[Opening Data shown section]

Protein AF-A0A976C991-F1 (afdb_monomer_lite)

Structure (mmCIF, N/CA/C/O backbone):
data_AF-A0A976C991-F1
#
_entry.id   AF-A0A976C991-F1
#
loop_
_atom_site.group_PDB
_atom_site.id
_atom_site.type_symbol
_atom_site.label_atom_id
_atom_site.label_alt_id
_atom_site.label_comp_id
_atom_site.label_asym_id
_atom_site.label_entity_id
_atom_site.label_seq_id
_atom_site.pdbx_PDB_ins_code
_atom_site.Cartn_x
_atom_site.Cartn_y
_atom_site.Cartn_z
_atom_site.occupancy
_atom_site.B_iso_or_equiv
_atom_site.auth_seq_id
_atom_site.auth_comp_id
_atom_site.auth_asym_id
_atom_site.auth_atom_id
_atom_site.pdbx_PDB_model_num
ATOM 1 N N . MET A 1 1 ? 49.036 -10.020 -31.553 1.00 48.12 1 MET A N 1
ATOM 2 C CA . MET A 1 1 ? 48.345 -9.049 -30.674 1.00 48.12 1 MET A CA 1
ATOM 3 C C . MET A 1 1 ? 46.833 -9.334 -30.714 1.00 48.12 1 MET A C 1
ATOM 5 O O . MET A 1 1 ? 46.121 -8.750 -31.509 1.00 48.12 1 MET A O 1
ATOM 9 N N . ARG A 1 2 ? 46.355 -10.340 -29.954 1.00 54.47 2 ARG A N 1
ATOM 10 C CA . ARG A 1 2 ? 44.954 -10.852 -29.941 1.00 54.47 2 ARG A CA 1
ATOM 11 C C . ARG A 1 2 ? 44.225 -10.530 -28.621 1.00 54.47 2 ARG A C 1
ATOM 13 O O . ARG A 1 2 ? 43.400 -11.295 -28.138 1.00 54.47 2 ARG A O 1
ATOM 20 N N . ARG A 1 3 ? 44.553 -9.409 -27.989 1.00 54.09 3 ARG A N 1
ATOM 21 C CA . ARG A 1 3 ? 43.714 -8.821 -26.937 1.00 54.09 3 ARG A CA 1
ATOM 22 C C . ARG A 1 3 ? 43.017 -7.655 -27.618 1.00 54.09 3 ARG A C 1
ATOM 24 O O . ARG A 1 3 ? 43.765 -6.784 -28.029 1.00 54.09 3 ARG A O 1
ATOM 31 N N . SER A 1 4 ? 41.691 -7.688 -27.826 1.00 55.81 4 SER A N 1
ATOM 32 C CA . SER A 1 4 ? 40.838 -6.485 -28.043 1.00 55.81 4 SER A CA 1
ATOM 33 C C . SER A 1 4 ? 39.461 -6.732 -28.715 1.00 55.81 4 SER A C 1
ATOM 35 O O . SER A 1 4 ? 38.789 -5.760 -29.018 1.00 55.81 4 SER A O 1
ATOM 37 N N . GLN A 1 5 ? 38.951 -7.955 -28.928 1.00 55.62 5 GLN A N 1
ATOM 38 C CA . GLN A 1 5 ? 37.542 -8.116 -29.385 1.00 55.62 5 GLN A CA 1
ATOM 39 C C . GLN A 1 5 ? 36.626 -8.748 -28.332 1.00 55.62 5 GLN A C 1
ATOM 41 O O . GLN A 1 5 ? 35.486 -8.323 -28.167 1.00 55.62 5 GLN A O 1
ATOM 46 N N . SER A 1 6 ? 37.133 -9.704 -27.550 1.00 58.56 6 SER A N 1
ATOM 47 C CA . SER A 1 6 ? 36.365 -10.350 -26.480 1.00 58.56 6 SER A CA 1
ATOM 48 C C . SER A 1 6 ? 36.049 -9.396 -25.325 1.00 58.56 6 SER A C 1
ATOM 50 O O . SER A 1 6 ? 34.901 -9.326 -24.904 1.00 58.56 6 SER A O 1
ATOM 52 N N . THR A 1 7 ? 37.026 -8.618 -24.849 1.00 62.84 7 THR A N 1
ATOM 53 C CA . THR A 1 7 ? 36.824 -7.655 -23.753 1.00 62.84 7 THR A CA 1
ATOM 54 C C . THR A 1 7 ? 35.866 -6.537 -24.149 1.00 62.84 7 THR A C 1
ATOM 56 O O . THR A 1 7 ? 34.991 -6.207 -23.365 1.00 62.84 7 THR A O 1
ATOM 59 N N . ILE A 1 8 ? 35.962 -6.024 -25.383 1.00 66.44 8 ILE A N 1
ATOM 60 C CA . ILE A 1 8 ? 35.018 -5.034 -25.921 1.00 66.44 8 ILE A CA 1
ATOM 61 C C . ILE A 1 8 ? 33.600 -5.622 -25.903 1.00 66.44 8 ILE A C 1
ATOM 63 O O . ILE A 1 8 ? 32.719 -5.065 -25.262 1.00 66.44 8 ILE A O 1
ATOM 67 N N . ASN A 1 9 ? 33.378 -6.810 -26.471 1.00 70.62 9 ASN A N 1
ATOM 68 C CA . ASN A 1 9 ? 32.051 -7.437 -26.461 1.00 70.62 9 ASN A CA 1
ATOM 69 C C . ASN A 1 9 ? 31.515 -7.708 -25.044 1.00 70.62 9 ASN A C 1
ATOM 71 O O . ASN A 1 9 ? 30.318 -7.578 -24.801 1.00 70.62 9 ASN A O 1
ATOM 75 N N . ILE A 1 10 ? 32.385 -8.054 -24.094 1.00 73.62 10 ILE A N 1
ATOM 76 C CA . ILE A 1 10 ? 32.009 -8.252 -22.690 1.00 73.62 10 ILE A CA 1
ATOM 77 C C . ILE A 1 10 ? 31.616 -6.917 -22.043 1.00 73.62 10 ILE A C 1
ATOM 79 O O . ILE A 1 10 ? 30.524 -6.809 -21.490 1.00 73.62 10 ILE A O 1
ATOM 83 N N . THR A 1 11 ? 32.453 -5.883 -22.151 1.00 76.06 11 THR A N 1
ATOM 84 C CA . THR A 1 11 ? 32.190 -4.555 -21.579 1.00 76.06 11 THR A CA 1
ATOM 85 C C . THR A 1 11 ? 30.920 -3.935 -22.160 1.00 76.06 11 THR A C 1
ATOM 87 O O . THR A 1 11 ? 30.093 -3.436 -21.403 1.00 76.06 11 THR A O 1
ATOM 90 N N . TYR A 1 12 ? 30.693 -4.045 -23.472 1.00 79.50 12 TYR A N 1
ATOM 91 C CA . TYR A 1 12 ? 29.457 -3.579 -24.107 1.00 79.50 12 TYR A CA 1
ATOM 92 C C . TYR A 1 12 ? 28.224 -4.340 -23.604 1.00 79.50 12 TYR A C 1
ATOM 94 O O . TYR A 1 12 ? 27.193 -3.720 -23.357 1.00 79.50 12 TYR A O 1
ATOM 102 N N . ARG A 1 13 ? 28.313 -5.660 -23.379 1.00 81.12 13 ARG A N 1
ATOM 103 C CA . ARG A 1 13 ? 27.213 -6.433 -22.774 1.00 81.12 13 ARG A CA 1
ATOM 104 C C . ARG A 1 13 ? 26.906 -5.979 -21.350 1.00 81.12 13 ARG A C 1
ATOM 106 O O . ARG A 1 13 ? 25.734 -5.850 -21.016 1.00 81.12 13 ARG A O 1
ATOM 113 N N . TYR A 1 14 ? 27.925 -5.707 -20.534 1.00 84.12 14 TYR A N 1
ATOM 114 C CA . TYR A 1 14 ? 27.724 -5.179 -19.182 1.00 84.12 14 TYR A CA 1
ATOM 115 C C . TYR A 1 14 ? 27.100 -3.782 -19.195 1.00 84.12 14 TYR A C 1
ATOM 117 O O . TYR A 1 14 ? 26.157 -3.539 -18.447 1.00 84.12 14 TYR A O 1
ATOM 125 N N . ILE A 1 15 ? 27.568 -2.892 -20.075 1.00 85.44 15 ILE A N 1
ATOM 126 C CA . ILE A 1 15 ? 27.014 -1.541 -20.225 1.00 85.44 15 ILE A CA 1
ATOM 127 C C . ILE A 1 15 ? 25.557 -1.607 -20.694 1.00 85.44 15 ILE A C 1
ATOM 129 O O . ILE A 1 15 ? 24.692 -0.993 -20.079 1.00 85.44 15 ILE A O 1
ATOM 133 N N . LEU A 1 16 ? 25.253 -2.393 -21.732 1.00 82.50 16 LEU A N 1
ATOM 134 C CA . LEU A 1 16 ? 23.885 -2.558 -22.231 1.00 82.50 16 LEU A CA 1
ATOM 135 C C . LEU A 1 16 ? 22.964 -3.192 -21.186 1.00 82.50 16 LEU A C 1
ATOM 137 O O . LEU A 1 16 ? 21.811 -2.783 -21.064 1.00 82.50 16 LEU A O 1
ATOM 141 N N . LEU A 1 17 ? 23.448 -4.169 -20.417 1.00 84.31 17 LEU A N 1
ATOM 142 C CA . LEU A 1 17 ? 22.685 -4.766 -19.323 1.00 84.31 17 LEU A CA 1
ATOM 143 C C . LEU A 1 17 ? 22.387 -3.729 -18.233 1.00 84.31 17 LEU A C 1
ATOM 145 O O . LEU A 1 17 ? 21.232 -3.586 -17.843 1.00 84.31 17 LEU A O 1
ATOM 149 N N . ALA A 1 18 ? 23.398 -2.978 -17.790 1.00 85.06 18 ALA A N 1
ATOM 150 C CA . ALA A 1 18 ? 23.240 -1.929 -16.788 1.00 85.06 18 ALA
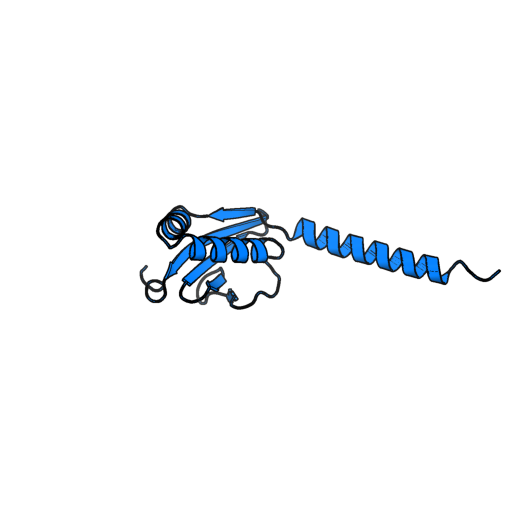 A CA 1
ATOM 151 C C . ALA A 1 18 ? 22.265 -0.840 -17.261 1.00 85.06 18 ALA A C 1
ATOM 153 O O . ALA A 1 18 ? 21.334 -0.517 -16.536 1.00 85.06 18 ALA A O 1
ATOM 154 N N . ILE A 1 19 ? 22.397 -0.357 -18.503 1.00 84.56 19 ILE A N 1
ATOM 155 C CA . ILE A 1 19 ? 21.478 0.625 -19.098 1.00 84.56 19 ILE A CA 1
ATOM 156 C C . ILE A 1 19 ? 20.045 0.087 -19.121 1.00 84.56 19 ILE A C 1
ATOM 158 O O . ILE A 1 19 ? 19.134 0.784 -18.689 1.00 84.56 19 ILE A O 1
ATOM 162 N N . ASN A 1 20 ? 19.821 -1.150 -19.572 1.00 83.19 20 ASN A N 1
ATOM 163 C CA . ASN A 1 20 ? 18.478 -1.736 -19.602 1.00 83.19 20 ASN A CA 1
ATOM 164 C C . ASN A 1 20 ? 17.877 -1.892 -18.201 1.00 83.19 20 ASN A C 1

[Closing Data shown section]

_Exercise prompt_
Exactly the lines from the one containing "ATOM 163 C CA" through the last line of the records are to be transcribed, both endpoints included.

_Result for this exercise_
ATOM 163 C CA . ASN A 1 20 ? 18.478 -1.736 -19.602 1.00 83.19 20 ASN A CA 1
ATOM 164 C C . ASN A 1 20 ? 17.877 -1.892 -18.201 1.00 83.19 20 ASN A C 1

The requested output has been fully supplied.